The far side of this discussion - is when the old herbarium record has a vague location, and the botanist goes out exploring - and ta da finds a plant that was officially extinct.

We have available data and we work out from that. It fascinates me to follow discussions, pencilled notes, can anyone read, could be, or maybe … and we get there in the end.


I absolutely agree. The point is that databases, especially if they are rich in data and georeferenced, are extremely convenient for research. Of course databases are really useful if used for what they are, that is often something compiled a posteriori without (or with limited) the possibility of verification of the original data.

Again I agree. But I think that this should concern the staff behind GBIF that, in turn, should consider the possibility to verify what is uploaded from iNat.

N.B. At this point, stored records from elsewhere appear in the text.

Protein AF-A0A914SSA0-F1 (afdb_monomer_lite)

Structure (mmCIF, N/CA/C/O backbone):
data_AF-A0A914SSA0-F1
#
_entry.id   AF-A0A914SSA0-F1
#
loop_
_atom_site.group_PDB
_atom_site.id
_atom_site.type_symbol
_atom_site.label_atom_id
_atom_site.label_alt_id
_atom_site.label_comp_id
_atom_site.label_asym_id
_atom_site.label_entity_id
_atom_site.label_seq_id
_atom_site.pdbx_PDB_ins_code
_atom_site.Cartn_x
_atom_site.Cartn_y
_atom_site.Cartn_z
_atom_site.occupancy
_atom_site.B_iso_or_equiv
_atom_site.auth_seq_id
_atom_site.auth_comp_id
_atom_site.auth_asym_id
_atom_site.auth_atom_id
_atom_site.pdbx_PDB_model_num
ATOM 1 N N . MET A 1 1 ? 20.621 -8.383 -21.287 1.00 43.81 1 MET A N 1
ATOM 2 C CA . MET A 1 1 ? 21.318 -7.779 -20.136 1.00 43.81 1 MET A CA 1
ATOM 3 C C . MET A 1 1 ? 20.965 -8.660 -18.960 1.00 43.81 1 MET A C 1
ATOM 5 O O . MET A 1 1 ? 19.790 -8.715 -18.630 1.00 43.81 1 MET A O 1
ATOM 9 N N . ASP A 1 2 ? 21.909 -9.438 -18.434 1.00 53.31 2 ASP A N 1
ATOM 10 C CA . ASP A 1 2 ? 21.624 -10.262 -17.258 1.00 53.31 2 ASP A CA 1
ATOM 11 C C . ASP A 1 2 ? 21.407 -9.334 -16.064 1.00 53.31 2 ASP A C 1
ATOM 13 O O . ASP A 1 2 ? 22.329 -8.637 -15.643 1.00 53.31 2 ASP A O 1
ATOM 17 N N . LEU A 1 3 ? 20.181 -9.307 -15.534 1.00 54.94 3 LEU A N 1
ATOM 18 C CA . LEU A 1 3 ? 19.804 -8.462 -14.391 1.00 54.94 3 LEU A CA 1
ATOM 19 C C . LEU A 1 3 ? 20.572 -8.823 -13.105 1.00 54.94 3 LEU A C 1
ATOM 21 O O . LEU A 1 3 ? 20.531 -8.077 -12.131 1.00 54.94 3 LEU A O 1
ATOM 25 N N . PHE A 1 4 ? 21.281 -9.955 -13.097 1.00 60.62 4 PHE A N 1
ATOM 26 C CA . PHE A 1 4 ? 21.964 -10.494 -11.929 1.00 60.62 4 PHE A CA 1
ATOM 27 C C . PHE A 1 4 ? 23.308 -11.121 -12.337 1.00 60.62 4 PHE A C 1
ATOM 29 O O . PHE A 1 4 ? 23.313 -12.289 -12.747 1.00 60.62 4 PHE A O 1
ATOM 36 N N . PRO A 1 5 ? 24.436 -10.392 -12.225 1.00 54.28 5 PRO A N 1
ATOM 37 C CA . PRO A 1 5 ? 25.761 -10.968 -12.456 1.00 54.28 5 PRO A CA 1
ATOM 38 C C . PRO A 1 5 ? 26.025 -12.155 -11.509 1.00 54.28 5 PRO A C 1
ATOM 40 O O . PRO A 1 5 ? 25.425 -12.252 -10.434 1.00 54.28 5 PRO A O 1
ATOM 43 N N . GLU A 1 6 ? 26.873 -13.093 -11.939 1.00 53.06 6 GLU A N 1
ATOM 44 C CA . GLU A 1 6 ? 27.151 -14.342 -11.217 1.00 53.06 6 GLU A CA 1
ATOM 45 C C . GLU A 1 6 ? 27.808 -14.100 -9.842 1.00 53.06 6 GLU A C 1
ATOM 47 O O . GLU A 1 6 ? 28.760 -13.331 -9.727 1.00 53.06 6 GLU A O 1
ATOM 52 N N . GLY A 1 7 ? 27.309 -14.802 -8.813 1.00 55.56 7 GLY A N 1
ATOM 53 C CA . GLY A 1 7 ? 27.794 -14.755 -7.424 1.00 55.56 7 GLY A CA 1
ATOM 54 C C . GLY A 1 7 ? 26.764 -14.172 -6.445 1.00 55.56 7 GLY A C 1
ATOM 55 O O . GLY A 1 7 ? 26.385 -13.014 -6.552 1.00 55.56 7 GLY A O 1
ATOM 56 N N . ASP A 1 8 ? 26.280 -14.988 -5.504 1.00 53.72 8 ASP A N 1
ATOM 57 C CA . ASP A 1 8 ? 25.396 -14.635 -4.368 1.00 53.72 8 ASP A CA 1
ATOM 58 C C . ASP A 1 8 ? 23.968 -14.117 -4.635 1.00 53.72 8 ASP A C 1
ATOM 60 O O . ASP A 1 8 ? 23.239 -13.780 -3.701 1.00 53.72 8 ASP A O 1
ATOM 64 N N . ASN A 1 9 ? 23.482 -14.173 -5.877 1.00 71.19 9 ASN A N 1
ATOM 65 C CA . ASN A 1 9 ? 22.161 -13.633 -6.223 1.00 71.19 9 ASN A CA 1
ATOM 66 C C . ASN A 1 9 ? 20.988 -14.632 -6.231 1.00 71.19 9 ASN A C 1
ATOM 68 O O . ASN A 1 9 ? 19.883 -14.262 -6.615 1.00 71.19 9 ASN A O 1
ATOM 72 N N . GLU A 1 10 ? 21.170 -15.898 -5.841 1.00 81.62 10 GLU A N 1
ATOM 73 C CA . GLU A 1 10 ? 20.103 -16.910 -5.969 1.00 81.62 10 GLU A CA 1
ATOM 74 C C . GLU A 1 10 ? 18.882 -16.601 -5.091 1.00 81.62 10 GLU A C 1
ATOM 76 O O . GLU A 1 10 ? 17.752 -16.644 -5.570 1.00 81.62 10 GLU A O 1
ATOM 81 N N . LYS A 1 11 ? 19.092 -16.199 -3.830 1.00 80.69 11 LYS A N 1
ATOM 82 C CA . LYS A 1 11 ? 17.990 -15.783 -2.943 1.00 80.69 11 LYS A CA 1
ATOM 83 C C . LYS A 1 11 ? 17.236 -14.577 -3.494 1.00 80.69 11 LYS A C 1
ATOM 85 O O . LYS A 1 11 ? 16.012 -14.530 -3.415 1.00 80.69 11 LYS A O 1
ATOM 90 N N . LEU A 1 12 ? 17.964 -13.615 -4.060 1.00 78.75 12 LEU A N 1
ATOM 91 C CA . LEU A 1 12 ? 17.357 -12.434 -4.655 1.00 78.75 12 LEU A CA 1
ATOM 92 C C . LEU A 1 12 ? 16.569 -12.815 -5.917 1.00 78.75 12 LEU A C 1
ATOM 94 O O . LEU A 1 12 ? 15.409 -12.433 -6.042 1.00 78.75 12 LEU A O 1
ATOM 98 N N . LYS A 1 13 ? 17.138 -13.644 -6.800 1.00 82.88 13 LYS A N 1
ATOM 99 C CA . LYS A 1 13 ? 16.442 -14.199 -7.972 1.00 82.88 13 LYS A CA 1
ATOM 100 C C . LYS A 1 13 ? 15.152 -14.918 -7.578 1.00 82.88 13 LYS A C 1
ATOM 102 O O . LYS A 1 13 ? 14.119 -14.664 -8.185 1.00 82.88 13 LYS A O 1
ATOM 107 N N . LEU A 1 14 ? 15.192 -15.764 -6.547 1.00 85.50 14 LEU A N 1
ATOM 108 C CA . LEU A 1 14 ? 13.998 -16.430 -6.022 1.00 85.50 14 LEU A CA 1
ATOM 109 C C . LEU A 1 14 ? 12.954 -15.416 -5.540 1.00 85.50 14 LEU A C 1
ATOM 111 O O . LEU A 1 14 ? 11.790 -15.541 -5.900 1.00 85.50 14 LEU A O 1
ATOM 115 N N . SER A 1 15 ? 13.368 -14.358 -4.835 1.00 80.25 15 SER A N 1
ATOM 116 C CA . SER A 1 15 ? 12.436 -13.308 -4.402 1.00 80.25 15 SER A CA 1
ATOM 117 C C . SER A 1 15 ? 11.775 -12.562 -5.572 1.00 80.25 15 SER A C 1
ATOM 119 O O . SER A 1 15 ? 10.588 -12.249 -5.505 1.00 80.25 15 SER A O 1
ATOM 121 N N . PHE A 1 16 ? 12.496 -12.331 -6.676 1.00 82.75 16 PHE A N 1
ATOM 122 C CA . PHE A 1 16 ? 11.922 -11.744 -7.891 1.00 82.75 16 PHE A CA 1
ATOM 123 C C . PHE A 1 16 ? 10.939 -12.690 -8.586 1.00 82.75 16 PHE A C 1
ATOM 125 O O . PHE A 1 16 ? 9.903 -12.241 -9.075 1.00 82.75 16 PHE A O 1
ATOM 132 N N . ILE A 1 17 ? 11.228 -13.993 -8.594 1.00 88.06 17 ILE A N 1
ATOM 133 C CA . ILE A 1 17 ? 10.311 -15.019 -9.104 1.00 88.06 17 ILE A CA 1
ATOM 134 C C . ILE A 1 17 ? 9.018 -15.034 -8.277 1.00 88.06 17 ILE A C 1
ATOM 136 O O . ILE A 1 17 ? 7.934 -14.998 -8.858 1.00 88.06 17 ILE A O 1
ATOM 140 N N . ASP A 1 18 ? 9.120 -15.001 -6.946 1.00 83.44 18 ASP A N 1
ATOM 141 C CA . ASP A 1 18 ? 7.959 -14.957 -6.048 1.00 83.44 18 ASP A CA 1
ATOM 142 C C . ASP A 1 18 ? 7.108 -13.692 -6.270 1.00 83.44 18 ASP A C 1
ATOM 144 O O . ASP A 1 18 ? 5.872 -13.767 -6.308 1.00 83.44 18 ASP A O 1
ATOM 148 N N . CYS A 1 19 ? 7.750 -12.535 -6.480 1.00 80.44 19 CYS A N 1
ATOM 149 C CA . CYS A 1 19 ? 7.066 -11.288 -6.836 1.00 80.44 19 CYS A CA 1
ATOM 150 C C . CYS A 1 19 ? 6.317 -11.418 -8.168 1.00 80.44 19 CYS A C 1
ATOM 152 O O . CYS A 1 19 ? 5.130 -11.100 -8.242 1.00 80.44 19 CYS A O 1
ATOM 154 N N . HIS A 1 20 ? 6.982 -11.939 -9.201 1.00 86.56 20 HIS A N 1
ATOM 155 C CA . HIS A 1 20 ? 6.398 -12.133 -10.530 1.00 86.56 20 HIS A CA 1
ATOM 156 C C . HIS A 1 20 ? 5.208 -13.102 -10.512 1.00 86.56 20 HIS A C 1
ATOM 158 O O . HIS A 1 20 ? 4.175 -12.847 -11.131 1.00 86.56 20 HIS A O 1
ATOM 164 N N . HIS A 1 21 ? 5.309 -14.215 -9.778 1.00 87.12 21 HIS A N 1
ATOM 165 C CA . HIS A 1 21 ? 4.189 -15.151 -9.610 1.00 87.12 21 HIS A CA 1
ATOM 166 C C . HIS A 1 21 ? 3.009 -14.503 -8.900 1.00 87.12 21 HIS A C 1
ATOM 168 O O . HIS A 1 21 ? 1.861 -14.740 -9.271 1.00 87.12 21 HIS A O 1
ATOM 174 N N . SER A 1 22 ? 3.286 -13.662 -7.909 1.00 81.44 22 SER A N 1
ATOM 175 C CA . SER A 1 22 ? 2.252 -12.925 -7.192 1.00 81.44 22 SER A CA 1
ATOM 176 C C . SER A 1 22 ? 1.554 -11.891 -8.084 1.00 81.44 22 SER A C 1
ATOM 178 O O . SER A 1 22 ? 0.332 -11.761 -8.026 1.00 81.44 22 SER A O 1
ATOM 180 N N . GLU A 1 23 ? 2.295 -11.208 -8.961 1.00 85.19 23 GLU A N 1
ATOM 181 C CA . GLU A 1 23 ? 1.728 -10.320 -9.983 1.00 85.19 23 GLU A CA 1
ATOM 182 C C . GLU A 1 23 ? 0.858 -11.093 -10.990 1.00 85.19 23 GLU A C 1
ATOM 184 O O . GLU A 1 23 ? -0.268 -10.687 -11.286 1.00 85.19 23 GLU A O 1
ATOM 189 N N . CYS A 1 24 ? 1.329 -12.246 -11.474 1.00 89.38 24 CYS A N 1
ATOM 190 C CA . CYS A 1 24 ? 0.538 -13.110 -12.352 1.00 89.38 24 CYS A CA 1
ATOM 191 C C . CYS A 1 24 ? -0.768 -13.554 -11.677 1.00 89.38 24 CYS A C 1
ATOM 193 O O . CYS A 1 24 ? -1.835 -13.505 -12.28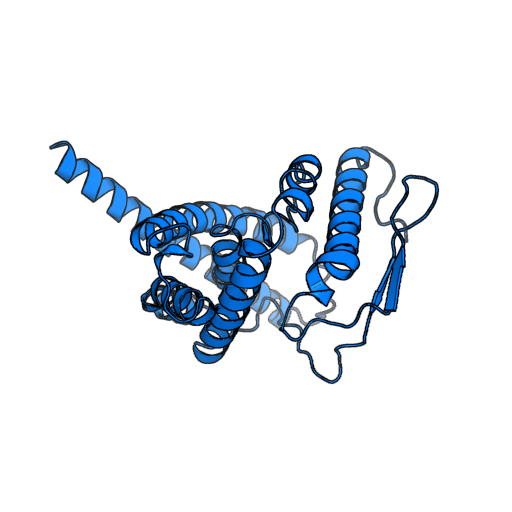9 1.00 89.38 24 CYS A O 1
ATOM 195 N N . ASP A 1 25 ? -0.698 -13.966 -10.411 1.00 86.81 25 ASP A N 1
ATOM 196 C CA . ASP A 1 25 ? -1.866 -14.364 -9.630 1.00 86.81 25 ASP A CA 1
ATOM 197 C C . ASP A 1 25 ? -2.847 -13.201 -9.426 1.00 86.81 25 ASP A C 1
ATOM 199 O O . ASP A 1 25 ? -4.058 -13.397 -9.564 1.00 86.81 25 ASP A O 1
ATOM 203 N N . PHE A 1 26 ? -2.347 -11.987 -9.165 1.00 85.88 26 PHE A N 1
ATOM 204 C CA . PHE A 1 26 ? -3.174 -10.783 -9.091 1.00 85.88 26 PHE A CA 1
ATOM 205 C C . PHE A 1 26 ? -3.998 -10.615 -10.370 1.00 85.88 26 PHE A C 1
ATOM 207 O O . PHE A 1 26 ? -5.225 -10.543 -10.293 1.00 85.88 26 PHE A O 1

iNat as a citizen science-based database is even more useful than others because most of the observations can be verified as far as their ID or their wild/cultivated status are concerned. Anyway it is not ready-to-use. As regard, I am trying to make use of the observations posted from the region where I live in and I have had to put much effort in correcting many IDs as well as flagging tons of non-wild observations. For a relatively limited area it is a task that can be undertaken by one/few people but when you deal with the observations made at the country level the workload grows.

It’s an interesting possibility.



To get to a closer apples-to-apples comparison, this discussion suggests a few things to me of how one would want to more credibly compare errors between iNaturalist and more traditional biodiversity collections:

  1. Compare same taxon groups from same region (preferably with taxon groups that have had a recent history of stable/uncontentious classification). Ideally, you would randomize the selection of taxon groups and regions. Next best would be to stratify to include some well-known and -studied taxon groups and geographies, and some less well-known/collected/studies taxa and places, so that you could see if there were differences across a spectrum.
  2. Use a typology of error categories that are clearly defined and applicable to both iNat and museums. kueda had defined several key terms in his blogpost around accuracy, specificity/precision. It also seems like misidentifications could also be parsed more finely (e.g., there are misidentifications due to identification error, and misidentifications due to out-of-date taxonomy). That would help address some of the flaws that @kmagnacca and others found in that tropical plant paper I posted.
  3. Identify the appropriate sample size a priori. I don’t see anyone has mentioned it yet, but the 65% insect accuracy stat is based on less than 200 expert identifications! (and as @cmcheatle pointed out, only a handful of taxa). I don’t have a great sense of what you would want in terms of sample size, but 200 seems far too few.

It seems like the right approach is deep humility when it comes to comparing iNat data quality with museum collections until we know more about the differences.


So really, these are out of date identifications more so than misidentifications, right? I’m curious how curated collections handle this routinely, if at all. I guess I thought that game of catch up was built in to things like the citation histories of speciesfiles and things like that. Do people actually go update the little labels sitting next to each bug in a collection?